On the series of false starts and run-throughs for “Freddie Freeloader,” Davis’s perfectionism and ear for detail leap to the fore. On the first take he cuts off after less than a minute, deeming it “too fast.” The difference would be barely audible to the average listener, but Davis is right. On the second take he halts with a sharp whistle, telling pianist Wynton Kelly, “Don’t play no chord going into the A-flat.”
Instead of using complex chords, Davis envisioned Kind of Blue as heavy on blues influence, built on spare scales and the improvisations around them. Even an 18-second snippet from “All Blues” shines a light on how taxing the sessions could be: the musicians practically collapse from playing the same riff over and over. (The final version of the song clocked in at 11:32.)
For all the sweating done over details, Kind of Blue took less than ten hours of studio time to record. Davis had assembled a band for the ages, including John Coltrane on tenor sax, Julian “Cannon ball” Adderley on alto sax, Wynton Kelly and Bill Evans on piano, Paul Chambers on bass and James Cobb (the band’s only surviving member) on drums. The original 45-minute album sounds more pristine and crisper than the earlier Columbia CD editions, highlighting the growl in Cobb’s ride cymbal on “All Blues.” The project was remixed and remastered from the original session tapes recorded at Columbia’s 30th Street Studio in New York.
Davis and his soloists play with unfettered freedom, somehow sounding loose and threading the needle at the same time. Their interplay dispels any notions of jazz as boring or technical; it’s a musical conversation marked by give and take, and likely to give you goosebumps.
Other albums of note:
Chrissie Hynde returns to form with an album that plays to her strengths as a lyricist and rocker. Concrete was recorded live in a studio with session drummer Jim Keltner, known for his work on solo Beatles records. “The Nothing Maker” knits a sepia-toned sonic quilt with shaker, slide guitar and 12-string electric, while “Boots of Chinese Plastic” roars from the gate, sporting this poignant verse: “Jesus Christ came down here as a living man / If he can live a life of virtue, I hope I can.”
An arresting visual artist once signed to Peter Gabriel’s Real World label, Arthur turns in a husky-voiced effort that merits comparisons to roots rockers Wilco, the Jayhawks and James Mc Murtry.
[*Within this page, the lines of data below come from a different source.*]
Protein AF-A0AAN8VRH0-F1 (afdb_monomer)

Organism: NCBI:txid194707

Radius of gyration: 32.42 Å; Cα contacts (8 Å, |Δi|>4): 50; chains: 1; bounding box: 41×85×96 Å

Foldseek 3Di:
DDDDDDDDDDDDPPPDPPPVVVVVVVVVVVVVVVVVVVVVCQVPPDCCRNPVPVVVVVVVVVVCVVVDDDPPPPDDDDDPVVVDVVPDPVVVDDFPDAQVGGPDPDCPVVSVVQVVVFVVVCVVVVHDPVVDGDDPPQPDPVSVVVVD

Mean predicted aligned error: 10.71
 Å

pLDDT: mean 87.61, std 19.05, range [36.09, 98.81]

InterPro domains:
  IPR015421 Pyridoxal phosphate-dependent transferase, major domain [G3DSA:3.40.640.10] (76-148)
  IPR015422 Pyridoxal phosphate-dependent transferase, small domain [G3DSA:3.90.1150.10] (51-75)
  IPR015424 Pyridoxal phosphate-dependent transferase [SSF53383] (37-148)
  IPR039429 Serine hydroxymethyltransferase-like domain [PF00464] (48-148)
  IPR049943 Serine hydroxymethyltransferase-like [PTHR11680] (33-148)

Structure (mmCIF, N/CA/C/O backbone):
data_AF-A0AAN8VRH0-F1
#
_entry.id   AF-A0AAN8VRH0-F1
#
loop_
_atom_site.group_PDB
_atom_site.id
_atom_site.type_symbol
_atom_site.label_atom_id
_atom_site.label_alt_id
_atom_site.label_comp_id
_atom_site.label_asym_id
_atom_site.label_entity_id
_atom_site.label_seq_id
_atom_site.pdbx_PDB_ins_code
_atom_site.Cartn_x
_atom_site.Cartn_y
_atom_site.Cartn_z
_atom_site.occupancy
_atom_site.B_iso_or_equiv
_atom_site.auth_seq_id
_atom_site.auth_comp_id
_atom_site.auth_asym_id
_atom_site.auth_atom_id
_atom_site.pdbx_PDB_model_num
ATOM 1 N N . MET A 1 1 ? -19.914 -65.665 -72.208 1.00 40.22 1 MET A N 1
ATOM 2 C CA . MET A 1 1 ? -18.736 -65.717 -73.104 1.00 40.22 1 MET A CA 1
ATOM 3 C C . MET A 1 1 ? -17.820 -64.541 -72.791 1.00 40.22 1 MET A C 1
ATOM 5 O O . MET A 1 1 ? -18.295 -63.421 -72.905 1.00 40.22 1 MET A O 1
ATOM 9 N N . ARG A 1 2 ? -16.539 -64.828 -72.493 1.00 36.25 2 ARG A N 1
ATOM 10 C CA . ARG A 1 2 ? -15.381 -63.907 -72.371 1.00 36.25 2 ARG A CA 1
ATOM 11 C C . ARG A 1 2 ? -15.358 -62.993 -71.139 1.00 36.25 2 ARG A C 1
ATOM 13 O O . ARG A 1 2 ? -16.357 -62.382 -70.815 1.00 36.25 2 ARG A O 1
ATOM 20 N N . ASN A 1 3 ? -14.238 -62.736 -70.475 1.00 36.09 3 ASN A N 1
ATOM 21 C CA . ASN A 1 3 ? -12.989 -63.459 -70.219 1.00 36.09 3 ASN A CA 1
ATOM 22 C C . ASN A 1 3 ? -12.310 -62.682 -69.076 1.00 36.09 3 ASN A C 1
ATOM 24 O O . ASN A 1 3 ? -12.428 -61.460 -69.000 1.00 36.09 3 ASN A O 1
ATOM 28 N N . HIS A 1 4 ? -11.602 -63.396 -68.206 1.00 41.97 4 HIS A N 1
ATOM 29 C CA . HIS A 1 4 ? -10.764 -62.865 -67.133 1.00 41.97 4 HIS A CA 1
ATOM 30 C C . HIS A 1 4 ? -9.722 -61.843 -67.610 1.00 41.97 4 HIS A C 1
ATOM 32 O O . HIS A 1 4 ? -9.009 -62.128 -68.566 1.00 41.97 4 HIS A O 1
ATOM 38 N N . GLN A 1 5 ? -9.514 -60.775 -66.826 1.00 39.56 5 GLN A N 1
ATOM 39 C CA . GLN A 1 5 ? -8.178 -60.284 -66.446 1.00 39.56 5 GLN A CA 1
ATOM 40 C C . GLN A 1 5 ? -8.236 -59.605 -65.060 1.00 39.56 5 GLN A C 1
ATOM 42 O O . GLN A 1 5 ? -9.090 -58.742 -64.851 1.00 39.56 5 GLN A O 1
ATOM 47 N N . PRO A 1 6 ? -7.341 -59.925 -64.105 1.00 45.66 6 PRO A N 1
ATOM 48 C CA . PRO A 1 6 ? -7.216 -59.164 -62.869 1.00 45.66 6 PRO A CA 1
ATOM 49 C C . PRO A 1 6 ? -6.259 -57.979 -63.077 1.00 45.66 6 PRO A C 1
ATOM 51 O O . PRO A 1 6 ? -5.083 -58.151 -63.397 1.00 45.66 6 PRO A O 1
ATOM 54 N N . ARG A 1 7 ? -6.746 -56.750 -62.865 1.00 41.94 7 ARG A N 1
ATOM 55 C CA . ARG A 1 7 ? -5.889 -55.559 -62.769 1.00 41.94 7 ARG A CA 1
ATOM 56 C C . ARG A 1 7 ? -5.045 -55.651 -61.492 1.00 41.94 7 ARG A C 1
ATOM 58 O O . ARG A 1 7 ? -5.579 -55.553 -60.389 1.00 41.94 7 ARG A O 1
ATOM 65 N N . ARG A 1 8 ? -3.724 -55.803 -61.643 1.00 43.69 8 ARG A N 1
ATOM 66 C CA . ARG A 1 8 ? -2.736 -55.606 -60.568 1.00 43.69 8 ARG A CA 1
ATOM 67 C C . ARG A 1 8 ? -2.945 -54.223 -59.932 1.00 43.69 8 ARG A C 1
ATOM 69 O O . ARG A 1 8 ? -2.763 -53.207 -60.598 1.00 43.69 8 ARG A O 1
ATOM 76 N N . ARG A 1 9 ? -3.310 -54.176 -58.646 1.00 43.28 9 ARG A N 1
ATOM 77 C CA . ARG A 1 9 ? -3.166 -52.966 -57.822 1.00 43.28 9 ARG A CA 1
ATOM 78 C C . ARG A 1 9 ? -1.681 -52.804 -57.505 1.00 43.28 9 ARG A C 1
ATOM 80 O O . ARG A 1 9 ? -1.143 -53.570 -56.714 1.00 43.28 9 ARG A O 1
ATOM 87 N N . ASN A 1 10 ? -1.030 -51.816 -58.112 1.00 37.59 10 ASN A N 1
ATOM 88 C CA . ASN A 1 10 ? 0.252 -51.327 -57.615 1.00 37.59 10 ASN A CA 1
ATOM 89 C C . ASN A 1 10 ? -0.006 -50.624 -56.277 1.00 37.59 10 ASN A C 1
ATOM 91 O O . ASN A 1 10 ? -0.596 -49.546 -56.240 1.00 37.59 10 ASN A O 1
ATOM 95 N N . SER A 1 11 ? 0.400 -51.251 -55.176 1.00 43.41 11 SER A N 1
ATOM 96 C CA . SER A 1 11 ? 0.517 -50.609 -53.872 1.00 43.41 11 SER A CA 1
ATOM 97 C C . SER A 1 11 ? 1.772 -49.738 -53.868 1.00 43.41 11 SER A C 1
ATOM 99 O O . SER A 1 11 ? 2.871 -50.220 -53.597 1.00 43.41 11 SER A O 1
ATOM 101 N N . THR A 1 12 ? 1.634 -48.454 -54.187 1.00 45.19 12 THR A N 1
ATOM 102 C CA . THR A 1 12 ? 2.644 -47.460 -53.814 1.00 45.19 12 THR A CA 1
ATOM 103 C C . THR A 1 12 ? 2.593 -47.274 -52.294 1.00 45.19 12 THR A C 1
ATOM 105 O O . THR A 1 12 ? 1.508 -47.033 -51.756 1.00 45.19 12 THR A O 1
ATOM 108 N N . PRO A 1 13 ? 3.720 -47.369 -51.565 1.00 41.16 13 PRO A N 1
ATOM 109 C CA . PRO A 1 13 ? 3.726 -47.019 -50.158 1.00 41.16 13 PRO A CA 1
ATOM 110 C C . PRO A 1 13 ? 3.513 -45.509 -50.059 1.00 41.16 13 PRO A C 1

Songs such as “Faith” balance an upbeat rock feel (augmented by slide guitar and sitar) with paradoxical lyrics: “When I go, it’ll be like no one was here / Nothing to love and nothing left to fear.” “Winter Blades,” with its distorted vocal and stomping beat, feels like a fuel-injected Rod Stewart outtake.
Time and personal tragedy haven’t been kind to Brian Wilson, who sings more like a weathered uncle than a golden-throated Beach Boy on Sun. But he certainly makes a valiant effort on this concept album that traces a day in L.A. and takes its title from a Louis Armstrong track. Two Chicagoans (Paul Von Mertens on orchestrations and guitarist Scott Bennett as co-songwriter) add bright California flavor to the music, and Van Dyke Parks contributes his lyricism to the amusing narrative breaks.
Many country artists extol faith themes, but Raye has always gone further in proclaiming his Christianity, while avoiding too-corny conceits. The title track’s country-rock beat recalls Don Henley; Raye’s raspy tenor even sounds like that ex-Eagle as he recounts tales of sinners lured a step too far. “Mid-Life Chrysler” celebrates a farmer who’d rather paint the town with his wife than get a hair weave, while “The Only Jesus” reminds listeners of their roles as living witnesses.
Painstakingly remastered by Sundazed, the 24 songs here (presented in chronological order) sound as if Cash recorded them just weeks ago. Alongside such hits as “Get Rhythm” and “Folsom Prison Blues,” lesser known songs hold their own, as much for unvarnished honesty as musicality. On “So Doggone Lonesome,” you can hear Cash trying to find his voice while guitarist Luther Perkins struggles to keep up. Their sound (rounded out by bassist Marshall Grant) hit paydirt in 1956 with “I Walk the Line,” also featured here.